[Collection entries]
Segment Open
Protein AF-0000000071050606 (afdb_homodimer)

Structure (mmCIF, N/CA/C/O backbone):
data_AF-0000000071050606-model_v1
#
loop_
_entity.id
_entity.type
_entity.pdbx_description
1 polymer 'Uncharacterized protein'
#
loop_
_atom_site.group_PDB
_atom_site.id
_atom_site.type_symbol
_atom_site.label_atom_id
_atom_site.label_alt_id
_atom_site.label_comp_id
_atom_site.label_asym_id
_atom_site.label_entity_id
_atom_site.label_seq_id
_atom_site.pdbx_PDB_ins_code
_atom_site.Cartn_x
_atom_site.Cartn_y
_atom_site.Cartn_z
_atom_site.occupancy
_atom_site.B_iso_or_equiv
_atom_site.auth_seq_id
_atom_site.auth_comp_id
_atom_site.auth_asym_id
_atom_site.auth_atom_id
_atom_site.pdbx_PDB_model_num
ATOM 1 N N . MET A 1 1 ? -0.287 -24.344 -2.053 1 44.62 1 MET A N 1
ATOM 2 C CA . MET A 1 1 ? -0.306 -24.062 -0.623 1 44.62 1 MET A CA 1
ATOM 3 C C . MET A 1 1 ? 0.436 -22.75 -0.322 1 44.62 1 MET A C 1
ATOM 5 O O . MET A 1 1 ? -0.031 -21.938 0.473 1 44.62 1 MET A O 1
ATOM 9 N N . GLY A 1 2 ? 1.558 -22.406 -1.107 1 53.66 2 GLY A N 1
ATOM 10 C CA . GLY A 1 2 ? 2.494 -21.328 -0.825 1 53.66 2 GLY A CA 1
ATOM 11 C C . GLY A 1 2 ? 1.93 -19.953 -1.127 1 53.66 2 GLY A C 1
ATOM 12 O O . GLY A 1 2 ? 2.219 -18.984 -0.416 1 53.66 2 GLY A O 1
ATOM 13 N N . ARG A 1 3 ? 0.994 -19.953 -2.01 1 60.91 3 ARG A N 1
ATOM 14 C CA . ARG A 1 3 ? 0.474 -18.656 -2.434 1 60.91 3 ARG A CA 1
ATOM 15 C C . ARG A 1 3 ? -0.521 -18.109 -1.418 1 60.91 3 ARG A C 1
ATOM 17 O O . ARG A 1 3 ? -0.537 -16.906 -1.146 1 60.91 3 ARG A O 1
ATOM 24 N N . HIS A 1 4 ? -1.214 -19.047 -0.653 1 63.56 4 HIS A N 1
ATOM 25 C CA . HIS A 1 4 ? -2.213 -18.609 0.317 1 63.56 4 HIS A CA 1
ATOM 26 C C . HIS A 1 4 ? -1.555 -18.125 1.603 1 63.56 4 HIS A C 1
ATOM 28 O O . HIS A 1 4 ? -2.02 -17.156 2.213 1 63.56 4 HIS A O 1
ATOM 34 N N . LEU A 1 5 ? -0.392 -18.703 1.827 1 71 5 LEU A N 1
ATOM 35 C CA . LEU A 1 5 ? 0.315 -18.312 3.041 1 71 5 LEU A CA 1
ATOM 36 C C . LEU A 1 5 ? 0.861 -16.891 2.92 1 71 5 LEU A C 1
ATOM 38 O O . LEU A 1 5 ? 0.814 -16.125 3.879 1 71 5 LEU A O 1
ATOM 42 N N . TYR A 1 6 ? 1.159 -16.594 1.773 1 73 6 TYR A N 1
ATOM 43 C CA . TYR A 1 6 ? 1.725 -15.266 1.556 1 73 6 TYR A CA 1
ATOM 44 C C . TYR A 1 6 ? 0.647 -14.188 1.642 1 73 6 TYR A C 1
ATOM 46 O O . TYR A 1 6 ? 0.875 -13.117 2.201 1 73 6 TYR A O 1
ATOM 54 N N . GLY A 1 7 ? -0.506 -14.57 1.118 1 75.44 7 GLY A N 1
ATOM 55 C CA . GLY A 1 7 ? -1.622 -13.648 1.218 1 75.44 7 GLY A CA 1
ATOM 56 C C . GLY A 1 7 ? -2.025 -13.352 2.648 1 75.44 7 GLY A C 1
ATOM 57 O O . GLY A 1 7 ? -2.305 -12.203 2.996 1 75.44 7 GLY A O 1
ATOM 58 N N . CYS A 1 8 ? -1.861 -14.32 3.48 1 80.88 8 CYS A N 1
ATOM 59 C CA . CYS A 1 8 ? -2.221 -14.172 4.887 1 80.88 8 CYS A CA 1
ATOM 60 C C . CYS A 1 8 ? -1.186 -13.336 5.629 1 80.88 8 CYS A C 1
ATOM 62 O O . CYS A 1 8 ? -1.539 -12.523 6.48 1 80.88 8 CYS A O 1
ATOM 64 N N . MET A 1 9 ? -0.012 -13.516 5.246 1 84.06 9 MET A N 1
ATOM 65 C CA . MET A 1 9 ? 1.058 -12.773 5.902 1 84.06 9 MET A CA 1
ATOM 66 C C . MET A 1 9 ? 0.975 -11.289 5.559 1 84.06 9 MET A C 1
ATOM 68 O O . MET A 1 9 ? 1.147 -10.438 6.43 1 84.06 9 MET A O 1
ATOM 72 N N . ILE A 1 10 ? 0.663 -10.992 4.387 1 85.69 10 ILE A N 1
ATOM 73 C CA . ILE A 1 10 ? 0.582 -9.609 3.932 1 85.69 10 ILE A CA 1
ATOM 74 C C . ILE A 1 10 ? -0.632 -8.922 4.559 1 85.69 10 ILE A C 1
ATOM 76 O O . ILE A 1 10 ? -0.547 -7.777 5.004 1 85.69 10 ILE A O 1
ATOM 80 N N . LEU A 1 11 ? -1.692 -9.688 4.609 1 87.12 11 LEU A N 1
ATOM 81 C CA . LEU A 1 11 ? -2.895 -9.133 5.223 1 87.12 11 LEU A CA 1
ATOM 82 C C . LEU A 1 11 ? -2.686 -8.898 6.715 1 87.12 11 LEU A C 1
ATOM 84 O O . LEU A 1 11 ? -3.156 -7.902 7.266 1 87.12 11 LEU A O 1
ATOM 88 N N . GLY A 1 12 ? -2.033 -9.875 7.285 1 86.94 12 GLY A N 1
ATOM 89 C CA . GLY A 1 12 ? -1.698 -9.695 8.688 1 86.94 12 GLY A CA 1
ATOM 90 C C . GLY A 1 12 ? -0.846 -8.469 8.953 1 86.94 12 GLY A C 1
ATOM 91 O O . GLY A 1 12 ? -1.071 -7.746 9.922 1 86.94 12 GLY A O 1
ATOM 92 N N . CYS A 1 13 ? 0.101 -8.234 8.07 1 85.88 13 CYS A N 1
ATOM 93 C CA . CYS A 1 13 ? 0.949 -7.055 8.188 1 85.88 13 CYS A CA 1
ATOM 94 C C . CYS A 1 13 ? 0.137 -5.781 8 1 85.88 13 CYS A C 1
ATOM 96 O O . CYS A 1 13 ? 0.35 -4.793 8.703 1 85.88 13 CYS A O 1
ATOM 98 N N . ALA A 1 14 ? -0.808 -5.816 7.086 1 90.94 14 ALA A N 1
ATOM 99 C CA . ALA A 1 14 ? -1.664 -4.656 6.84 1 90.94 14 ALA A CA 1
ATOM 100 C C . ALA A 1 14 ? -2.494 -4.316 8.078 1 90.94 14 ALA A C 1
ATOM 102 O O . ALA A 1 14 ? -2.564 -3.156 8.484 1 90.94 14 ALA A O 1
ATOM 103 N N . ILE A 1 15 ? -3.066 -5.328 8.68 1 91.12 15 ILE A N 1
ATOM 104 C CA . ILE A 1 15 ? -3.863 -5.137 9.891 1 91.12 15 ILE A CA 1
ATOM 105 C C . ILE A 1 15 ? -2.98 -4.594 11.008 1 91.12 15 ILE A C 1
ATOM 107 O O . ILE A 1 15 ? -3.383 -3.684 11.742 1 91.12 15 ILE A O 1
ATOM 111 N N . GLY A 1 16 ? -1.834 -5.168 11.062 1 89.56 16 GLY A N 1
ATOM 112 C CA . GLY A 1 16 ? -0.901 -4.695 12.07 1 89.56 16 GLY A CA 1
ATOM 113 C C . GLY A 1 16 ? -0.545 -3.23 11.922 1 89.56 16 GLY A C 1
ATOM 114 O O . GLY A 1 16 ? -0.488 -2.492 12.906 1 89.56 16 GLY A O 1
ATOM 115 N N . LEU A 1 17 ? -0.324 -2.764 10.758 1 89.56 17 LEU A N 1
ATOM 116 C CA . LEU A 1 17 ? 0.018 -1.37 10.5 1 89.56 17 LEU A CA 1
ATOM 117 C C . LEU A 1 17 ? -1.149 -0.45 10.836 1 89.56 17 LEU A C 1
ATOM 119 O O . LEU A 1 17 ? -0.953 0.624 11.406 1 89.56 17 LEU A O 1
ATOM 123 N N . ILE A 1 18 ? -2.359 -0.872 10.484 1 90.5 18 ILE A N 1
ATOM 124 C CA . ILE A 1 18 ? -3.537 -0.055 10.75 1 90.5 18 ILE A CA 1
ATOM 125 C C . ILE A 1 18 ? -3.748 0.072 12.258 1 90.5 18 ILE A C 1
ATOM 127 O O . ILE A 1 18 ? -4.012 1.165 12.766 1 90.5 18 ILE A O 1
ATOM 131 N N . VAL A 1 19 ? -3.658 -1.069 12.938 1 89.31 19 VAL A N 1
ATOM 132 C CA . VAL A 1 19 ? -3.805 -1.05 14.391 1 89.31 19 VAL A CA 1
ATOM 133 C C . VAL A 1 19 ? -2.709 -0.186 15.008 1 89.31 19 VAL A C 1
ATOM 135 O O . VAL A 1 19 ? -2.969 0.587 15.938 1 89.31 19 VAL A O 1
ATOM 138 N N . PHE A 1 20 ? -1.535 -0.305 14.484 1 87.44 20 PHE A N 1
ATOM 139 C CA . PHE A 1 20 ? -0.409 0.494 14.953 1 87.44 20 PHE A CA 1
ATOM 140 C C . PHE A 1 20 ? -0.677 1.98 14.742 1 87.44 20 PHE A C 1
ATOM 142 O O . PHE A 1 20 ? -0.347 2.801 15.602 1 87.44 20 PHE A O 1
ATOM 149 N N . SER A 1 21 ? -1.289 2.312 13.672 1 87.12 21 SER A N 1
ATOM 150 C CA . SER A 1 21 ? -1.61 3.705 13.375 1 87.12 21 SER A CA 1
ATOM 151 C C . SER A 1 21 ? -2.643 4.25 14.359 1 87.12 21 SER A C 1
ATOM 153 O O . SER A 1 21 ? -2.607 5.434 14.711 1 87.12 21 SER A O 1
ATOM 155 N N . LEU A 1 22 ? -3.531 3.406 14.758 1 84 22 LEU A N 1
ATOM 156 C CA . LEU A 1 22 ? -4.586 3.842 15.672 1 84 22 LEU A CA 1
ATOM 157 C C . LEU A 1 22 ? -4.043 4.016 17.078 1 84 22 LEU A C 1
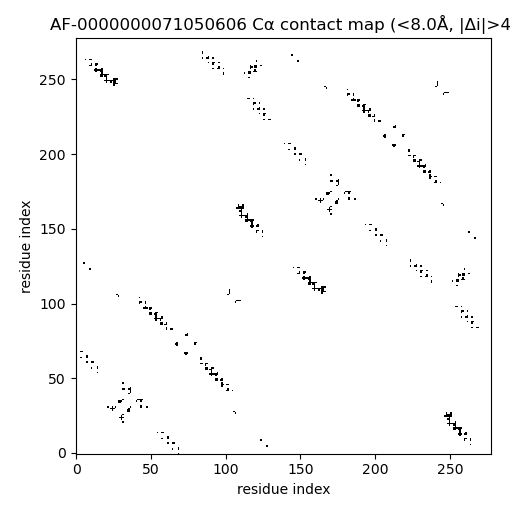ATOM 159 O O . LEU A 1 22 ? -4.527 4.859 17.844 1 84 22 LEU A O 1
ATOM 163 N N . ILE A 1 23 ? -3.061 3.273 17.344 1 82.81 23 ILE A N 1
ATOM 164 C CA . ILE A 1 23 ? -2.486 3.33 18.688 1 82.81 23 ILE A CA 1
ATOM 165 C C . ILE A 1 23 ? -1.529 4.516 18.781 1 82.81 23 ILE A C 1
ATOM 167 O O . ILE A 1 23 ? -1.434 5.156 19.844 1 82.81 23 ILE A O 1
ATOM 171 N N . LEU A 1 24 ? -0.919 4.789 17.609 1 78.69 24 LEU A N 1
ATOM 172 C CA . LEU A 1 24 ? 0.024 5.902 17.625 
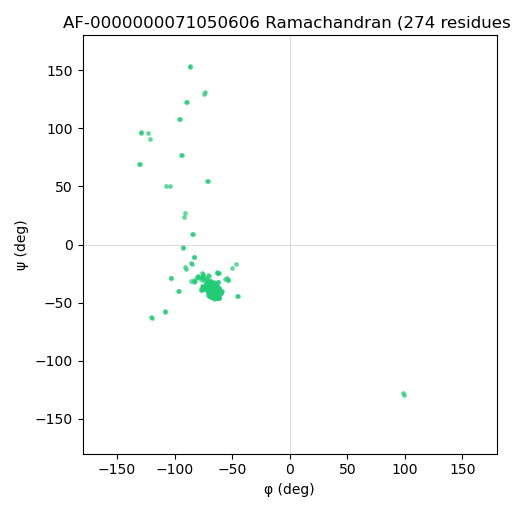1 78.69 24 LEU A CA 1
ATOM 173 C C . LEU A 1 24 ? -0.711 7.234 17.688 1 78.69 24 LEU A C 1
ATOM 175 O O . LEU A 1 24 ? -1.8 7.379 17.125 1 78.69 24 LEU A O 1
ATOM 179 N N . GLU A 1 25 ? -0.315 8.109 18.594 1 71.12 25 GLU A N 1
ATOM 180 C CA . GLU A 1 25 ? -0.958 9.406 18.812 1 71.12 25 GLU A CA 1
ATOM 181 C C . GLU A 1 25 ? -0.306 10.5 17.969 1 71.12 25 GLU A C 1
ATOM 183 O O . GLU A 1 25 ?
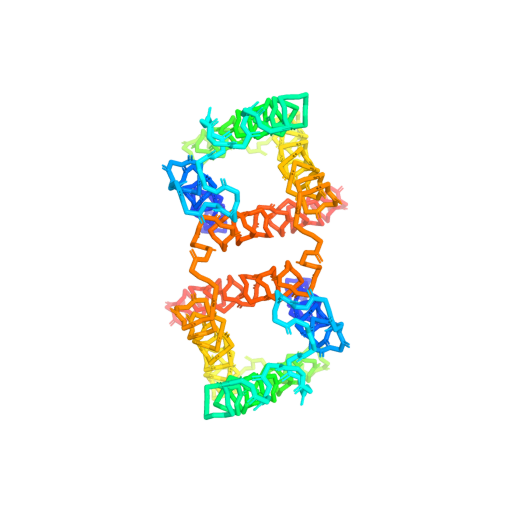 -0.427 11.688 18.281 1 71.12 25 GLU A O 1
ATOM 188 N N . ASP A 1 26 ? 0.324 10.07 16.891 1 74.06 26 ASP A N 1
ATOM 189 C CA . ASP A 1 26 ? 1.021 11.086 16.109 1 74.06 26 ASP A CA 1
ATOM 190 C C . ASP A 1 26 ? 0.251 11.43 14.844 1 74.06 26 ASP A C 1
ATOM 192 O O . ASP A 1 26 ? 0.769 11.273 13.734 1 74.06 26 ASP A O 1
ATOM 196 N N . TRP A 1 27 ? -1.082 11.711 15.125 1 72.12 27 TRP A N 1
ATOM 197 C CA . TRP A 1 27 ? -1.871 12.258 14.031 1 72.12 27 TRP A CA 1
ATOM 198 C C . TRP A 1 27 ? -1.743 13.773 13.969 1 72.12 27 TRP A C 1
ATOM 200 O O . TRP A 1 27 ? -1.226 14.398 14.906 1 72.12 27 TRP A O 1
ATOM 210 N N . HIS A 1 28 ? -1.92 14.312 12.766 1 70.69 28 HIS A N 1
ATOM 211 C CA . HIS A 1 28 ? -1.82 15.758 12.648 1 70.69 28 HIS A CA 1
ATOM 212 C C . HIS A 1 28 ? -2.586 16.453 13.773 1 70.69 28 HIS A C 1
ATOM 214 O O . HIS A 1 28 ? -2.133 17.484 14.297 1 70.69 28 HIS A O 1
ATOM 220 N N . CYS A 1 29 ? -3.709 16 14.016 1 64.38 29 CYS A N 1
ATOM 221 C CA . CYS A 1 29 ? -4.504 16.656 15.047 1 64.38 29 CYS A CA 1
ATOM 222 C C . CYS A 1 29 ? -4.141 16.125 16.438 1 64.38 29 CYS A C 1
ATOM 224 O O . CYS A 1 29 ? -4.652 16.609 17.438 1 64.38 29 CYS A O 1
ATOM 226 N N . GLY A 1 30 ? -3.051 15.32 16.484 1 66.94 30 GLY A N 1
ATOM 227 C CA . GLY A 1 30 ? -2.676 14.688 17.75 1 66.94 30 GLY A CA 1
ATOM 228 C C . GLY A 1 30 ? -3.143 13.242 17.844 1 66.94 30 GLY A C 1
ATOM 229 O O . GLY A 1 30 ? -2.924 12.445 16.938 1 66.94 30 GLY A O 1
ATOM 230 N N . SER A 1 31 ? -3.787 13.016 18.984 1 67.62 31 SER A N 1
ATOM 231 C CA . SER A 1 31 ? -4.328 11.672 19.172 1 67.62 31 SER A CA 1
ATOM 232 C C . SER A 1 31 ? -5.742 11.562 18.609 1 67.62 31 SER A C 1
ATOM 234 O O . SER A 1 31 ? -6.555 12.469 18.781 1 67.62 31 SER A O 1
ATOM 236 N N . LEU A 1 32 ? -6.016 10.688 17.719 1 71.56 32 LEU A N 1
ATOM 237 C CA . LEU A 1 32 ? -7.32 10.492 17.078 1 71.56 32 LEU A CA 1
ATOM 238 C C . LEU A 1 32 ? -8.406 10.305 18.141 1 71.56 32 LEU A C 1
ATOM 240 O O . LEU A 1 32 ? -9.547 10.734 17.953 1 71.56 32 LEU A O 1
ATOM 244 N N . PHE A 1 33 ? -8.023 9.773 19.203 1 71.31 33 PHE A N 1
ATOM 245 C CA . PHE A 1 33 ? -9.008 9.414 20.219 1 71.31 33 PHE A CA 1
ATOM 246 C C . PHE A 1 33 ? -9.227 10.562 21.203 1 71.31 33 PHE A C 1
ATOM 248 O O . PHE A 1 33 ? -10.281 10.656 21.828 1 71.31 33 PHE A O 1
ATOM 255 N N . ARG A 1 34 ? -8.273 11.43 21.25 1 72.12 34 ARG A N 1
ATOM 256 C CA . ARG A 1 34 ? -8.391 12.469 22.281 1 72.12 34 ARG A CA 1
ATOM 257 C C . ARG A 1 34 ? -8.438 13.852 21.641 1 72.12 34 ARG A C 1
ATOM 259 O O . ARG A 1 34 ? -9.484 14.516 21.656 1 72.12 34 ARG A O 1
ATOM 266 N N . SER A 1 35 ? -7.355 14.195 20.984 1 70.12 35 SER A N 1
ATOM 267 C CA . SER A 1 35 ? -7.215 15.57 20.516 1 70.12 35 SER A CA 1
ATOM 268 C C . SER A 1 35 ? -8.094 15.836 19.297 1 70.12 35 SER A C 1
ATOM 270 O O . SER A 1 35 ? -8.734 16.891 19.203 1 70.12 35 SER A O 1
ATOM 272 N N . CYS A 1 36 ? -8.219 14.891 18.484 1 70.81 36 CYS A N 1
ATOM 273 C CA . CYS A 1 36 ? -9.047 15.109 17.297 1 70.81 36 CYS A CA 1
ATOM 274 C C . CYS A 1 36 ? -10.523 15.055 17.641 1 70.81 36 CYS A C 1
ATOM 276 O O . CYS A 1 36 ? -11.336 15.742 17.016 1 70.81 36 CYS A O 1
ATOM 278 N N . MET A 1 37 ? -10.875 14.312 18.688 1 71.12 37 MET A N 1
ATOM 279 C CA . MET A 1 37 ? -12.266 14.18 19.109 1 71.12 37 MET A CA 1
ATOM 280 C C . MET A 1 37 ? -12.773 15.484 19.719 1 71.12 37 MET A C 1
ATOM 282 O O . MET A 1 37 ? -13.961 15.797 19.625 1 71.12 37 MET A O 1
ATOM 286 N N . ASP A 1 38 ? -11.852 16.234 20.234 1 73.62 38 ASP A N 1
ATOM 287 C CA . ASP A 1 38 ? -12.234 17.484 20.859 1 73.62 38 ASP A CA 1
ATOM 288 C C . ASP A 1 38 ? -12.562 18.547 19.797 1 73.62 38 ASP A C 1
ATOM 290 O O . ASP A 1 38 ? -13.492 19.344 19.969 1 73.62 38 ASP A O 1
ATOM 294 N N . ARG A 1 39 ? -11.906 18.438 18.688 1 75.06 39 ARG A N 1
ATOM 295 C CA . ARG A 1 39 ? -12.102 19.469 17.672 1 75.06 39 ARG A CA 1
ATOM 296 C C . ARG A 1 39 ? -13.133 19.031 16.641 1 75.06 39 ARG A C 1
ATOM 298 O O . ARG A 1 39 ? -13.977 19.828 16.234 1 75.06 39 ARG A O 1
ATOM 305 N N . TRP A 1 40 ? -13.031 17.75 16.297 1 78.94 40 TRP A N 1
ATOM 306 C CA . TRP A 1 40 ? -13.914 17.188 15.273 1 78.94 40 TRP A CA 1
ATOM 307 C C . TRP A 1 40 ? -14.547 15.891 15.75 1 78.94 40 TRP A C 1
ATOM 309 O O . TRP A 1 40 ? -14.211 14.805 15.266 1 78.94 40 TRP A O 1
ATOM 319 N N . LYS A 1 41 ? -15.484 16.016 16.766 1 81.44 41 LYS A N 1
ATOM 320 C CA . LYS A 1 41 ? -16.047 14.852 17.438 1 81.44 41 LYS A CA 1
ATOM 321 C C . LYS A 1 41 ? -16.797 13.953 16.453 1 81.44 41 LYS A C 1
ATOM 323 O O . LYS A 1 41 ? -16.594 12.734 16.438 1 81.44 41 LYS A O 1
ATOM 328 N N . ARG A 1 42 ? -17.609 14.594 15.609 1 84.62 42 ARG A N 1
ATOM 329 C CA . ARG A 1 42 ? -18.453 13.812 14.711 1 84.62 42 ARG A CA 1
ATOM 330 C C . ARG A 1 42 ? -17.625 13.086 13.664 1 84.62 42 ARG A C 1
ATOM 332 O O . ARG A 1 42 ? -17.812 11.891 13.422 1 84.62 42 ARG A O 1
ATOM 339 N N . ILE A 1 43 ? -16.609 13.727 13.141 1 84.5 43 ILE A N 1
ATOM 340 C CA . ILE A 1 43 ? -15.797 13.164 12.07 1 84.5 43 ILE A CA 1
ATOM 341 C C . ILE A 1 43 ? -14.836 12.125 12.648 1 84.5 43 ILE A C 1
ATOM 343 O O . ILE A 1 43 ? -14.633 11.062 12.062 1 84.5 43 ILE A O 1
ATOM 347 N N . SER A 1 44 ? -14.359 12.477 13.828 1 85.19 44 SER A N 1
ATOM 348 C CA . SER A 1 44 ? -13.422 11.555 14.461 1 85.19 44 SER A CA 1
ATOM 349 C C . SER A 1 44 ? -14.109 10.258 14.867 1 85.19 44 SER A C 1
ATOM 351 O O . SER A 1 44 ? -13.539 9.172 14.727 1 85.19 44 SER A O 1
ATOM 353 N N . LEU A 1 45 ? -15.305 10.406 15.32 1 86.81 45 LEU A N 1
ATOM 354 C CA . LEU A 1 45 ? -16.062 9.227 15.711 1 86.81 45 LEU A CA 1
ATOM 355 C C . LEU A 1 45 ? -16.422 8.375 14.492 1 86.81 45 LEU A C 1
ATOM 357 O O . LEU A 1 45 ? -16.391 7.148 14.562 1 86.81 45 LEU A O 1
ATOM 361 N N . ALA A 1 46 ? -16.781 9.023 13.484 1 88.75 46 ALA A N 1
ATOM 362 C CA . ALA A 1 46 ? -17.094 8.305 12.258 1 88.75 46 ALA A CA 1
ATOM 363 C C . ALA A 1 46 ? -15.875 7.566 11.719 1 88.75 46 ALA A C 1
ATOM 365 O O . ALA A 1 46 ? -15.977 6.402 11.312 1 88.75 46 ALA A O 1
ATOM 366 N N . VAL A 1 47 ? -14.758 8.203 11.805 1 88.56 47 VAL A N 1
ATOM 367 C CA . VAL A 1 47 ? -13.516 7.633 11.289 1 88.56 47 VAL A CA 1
Segment Closed
TRY IT
The entries above hold the needed span. Transcribe exactly the lines from the one with "ATOM 80 N N" to the one with "ATOM 102 O O", both included.

SOLUTION TO THIS EXERCISE
ATOM 80 N N . LEU A 1 11 ? -1.692 -9.688 4.609 1 87.12 11 LEU A N 1
ATOM 81 C CA . LEU A 1 11 ? -2.895 -9.133 5.223 1 87.12 11 LEU A CA 1
ATOM 82 C C . LEU A 1 11 ? -2.686 -8.898 6.715 1 87.12 11 LEU A C 1
ATOM 84 O O . LEU A 1 11 ? -3.156 -7.902 7.266 1 87.12 11 LEU A O 1
ATOM 88 N N . GLY A 1 12 ? -2.033 -9.875 7.285 1 86.94 12 GLY A N 1
ATOM 89 C CA . GLY A 1 12 ? -1.698 -9.695 8.688 1 86.94 12 GLY A CA 1
ATOM 90 C C . GLY A 1 12 ? -0.846 -8.469 8.953 1 86.94 12 GLY A C 1
ATOM 91 O O . GLY A 1 12 ? -1.071 -7.746 9.922 1 86.94 12 GLY A O 1
ATOM 92 N N . CYS A 1 13 ? 0.101 -8.234 8.07 1 85.88 13 CYS A N 1
ATOM 93 C CA . CYS A 1 13 ? 0.949 -7.055 8.188 1 85.88 13 CYS A CA 1
ATOM 94 C C . CYS A 1 13 ? 0.137 -5.781 8 1 85.88 13 CYS A C 1
ATOM 96 O O . CYS A 1 13 ? 0.35 -4.793 8.703 1 85.88 13 CYS A O 1
ATOM 98 N N . ALA A 1 14 ? -0.808 -5.816 7.086 1 90.94 14 ALA A N 1
ATOM 99 C CA . ALA A 1 14 ? -1.664 -4.656 6.84 1 90.94 14 ALA A CA 1
ATOM 100 C C . ALA A 1 14 ? -2.494 -4.316 8.078 1 90.94 14 ALA A C 1
ATOM 102 O O . ALA A 1 14 ? -2.564 -3.156 8.484 1 90.94 14 ALA A O 1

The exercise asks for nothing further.